**Problem to work on:**
In the records below, the line with "data_AF-A0A358C108-F1" opens the range and the line with "ATOM 2 C CA" closes it; print that range exactly and nothing else.

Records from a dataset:
::::::::

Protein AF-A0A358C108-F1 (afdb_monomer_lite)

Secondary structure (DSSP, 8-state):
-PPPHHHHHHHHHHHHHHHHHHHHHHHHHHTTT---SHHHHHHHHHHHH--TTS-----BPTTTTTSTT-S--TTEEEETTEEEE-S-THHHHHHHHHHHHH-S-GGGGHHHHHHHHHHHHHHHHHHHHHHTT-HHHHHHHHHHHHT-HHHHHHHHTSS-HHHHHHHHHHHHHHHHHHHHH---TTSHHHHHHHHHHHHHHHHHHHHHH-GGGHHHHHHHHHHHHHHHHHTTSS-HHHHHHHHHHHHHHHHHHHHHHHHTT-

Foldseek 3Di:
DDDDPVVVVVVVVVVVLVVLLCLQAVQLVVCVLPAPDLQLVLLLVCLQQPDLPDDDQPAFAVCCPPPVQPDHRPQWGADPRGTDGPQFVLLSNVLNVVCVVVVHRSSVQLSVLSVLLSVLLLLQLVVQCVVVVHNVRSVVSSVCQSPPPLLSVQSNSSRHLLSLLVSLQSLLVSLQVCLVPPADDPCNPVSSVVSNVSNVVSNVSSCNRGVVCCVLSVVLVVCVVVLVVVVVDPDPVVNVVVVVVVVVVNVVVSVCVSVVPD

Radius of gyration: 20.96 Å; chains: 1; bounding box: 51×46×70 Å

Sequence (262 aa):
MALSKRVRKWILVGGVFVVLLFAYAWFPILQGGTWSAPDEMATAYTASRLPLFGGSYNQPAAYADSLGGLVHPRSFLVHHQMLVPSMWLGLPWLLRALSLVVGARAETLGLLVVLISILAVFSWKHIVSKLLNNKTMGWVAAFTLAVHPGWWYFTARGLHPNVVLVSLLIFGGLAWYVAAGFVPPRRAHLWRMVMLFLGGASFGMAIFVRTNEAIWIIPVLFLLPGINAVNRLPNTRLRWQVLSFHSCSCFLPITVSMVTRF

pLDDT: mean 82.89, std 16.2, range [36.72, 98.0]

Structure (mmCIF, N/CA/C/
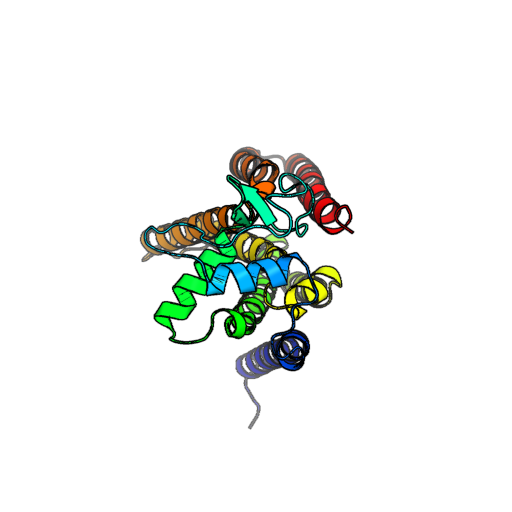O backbone):
data_AF-A0A358C108-F1
#
_entry.id   AF-A0A358C108-F1
#
loop_
_atom_site.group_PDB
_atom_site.id
_atom_site.type_symbol
_atom_site.label_atom_id
_atom_site.label_alt_id
_atom_site.label_comp_id
_atom_site.label_asym_id
_atom_site.label_entity_id
_atom_site.label_seq_id
_atom_site.pdbx_PDB_ins_code
_atom_site.Cartn_x
_atom_site.Cartn_y
_atom_site.Cartn_z
_atom_site.occupancy
_atom_site.B_iso_or_equiv
_atom_site.auth_seq_id
_atom_site.auth_comp_id
_atom_site.auth_asym_id
_atom_site.auth_atom_id
_atom_site.pdbx_PDB_model_num
ATOM 1 N N . MET A 1 1 ? -4.549 -25.894 33.377 1.00 78.19 1 MET A N 1
ATOM 2 C CA . MET A 1 1 ? -4.314 -24.443 33.573 1.00 78.19 1 MET A CA 1
ATOM 3 C C . MET A 1 1 ? -5.052 -23.672 32.476 1.00 78.19 1 MET A C 1
ATOM 5 O O . MET A 1 1 ? -4.757 -23.880 31.306 1.00 78.19 1 MET A O 1
ATOM 9 N N . ALA A 1 2 ? -6.073 -22.872 32.798 1.00 83.81 2 ALA A N 1
ATOM 10 C CA . ALA A 1 2 ? -6.885 -22.200 31.776 1.00 83.81 2 ALA A CA 1
ATOM 11 C C . ALA A 1 2 ? -6.183 -20.937 31.239 1.00 83.81 2 ALA A C 1
ATOM 13 O O . ALA A 1 2 ? -5.860 -20.031 32.002 1.00 83.81 2 ALA A O 1
ATOM 14 N N . LEU A 1 3 ? -5.988 -20.846 29.917 1.00 87.56 3 LEU A N 1
ATOM 15 C CA . LEU A 1 3 ? -5.431 -19.651 29.267 1.00 87.56 3 LEU A CA 1
ATOM 16 C C . LEU A 1 3 ? -6.306 -18.421 29.529 1.00 87.56 3 LEU A C 1
ATOM 18 O O . LEU A 1 3 ? -7.533 -18.484 29.367 1.00 87.56 3 LEU A O 1
ATOM 22 N N . SER A 1 4 ? -5.674 -17.289 29.855 1.00 94.62 4 SER A N 1
ATOM 23 C CA . SER A 1 4 ? -6.375 -16.021 30.068 1.00 94.62 4 SER A CA 1
ATOM 24 C C . SER A 1 4 ? -7.099 -15.560 28.795 1.00 94.62 4 SER A C 1
ATOM 26 O O . SER A 1 4 ? -6.636 -15.783 27.671 1.00 94.62 4 SER A O 1
ATOM 28 N N . LYS A 1 5 ? -8.235 -14.863 28.950 1.00 91.81 5 LYS A N 1
ATOM 29 C CA . LYS A 1 5 ? -9.021 -14.331 27.815 1.00 91.81 5 LYS A CA 1
ATOM 30 C C . LYS A 1 5 ? -8.178 -13.448 26.880 1.00 91.81 5 LYS A C 1
ATOM 32 O O . LYS A 1 5 ? -8.386 -13.456 25.669 1.00 91.81 5 LYS A O 1
ATOM 37 N N . ARG A 1 6 ? -7.206 -12.708 27.432 1.00 89.88 6 ARG A N 1
ATOM 38 C CA . ARG A 1 6 ? -6.279 -11.862 26.663 1.00 89.88 6 ARG A CA 1
ATOM 39 C C . ARG A 1 6 ? -5.378 
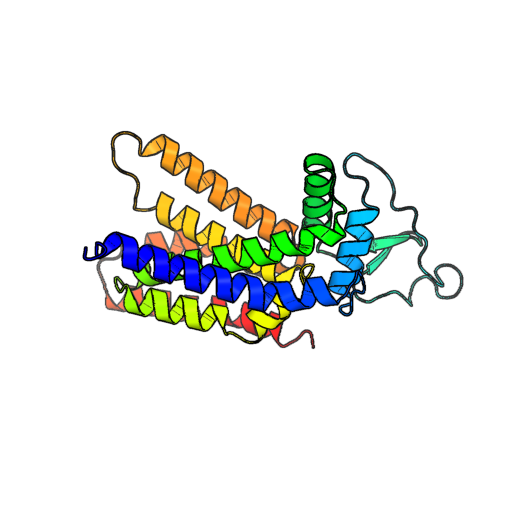-12.703 25.761 1.00 89.88 6 ARG A C 1
ATOM 41 O O . ARG A 1 6 ? -5.249 -12.375 24.587 1.00 89.88 6 ARG A O 1
ATOM 48 N N . VAL A 1 7 ? -4.798 -13.779 26.290 1.00 91.06 7 VAL A N 1
ATOM 49 C CA . VAL A 1 7 ? -3.904 -14.658 25.523 1.00 91.06 7 VAL A CA 1
ATOM 50 C C . VAL A 1 7 ? -4.670 -15.365 24.408 1.00 91.06 7 VAL A C 1
ATOM 52 O O . VAL A 1 7 ? -4.238 -15.314 23.262 1.00 91.06 7 VAL A O 1
ATOM 55 N N . ARG A 1 8 ? -5.865 -15.907 24.691 1.00 92.19 8 ARG A N 1
ATOM 56 C CA . ARG A 1 8 ? -6.715 -16.531 23.655 1.00 92.19 8 ARG A CA 1
ATOM 57 C C . ARG A 1 8 ? -7.015 -15.581 22.496 1.00 92.19 8 ARG A C 1
ATOM 59 O O . ARG A 1 8 ? -6.944 -15.975 21.340 1.00 92.19 8 ARG A O 1
ATOM 66 N N . LYS A 1 9 ? -7.307 -14.311 22.797 1.00 89.75 9 LYS A N 1
ATOM 67 C CA . LYS A 1 9 ? -7.541 -13.292 21.768 1.00 89.75 9 LYS A CA 1
ATOM 68 C C . LYS A 1 9 ? -6.310 -13.087 20.884 1.00 89.75 9 LYS A C 1
ATOM 70 O O . LYS A 1 9 ? -6.462 -13.041 19.671 1.00 89.75 9 LYS A O 1
ATOM 75 N N . TRP A 1 10 ? -5.121 -12.947 21.466 1.00 90.88 10 TRP A N 1
ATOM 76 C CA . TRP A 1 10 ? -3.891 -12.767 20.688 1.00 90.88 10 TRP A CA 1
ATOM 77 C C . TRP A 1 10 ? -3.544 -13.995 19.851 1.00 90.88 10 TRP A C 1
ATOM 79 O O . TRP A 1 10 ? -3.149 -13.825 18.704 1.00 90.88 10 TRP A O 1
ATOM 89 N N . ILE A 1 11 ? -3.784 -15.202 20.370 1.00 93.06 11 ILE A N 1
ATOM 90 C CA . ILE A 1 11 ? -3.642 -16.447 19.604 1.00 93.06 11 ILE A CA 1
ATOM 91 C C . ILE A 1 11 ? -4.575 -16.439 18.390 1.00 93.06 11 ILE A C 1
ATOM 93 O O . ILE A 1 11 ? -4.128 -16.727 17.288 1.00 93.06 11 ILE A O 1
ATOM 97 N N . LEU A 1 12 ? -5.842 -16.047 18.555 1.00 92.19 12 LEU A N 1
ATOM 98 C CA . LEU A 1 12 ? -6.786 -15.963 17.435 1.00 92.19 12 LEU A CA 1
ATOM 99 C C . LEU A 1 12 ? -6.357 -14.926 16.389 1.00 92.19 12 LEU A C 1
ATOM 101 O O . LEU A 1 12 ? -6.378 -15.216 15.198 1.00 92.19 12 LEU A O 1
ATOM 105 N N . VAL A 1 13 ? -5.942 -13.727 16.817 1.00 90.19 13 VAL A N 1
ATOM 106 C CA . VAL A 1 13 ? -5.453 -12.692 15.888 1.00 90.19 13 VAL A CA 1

::::::::

**Task response:**
data_AF-A0A358C108-F1
#
_entry.id   AF-A0A358C108-F1
#
loop_
_atom_site.group_PDB
_atom_site.id
_atom_site.type_symbol
_atom_site.label_atom_id
_atom_site.label_alt_id
_atom_site.label_comp_id
_atom_site.label_asym_id
_atom_site.label_entity_id
_atom_site.label_seq_id
_atom_site.pdbx_PDB_ins_code
_atom_site.Cartn_x
_atom_site.Cartn_y
_atom_site.Cartn_z
_atom_site.occupancy
_atom_site.B_iso_or_equiv
_atom_site.auth_seq_id
_atom_site.auth_comp_id
_atom_site.auth_asym_id
_atom_site.auth_atom_id
_atom_site.pdbx_PDB_model_num
ATOM 1 N N . MET A 1 1 ? -4.549 -25.894 33.377 1.00 78.19 1 MET A N 1
ATOM 2 C CA . MET A 1 1 ? -4.314 -24.443 33.573 1.00 78.19 1 MET A CA 1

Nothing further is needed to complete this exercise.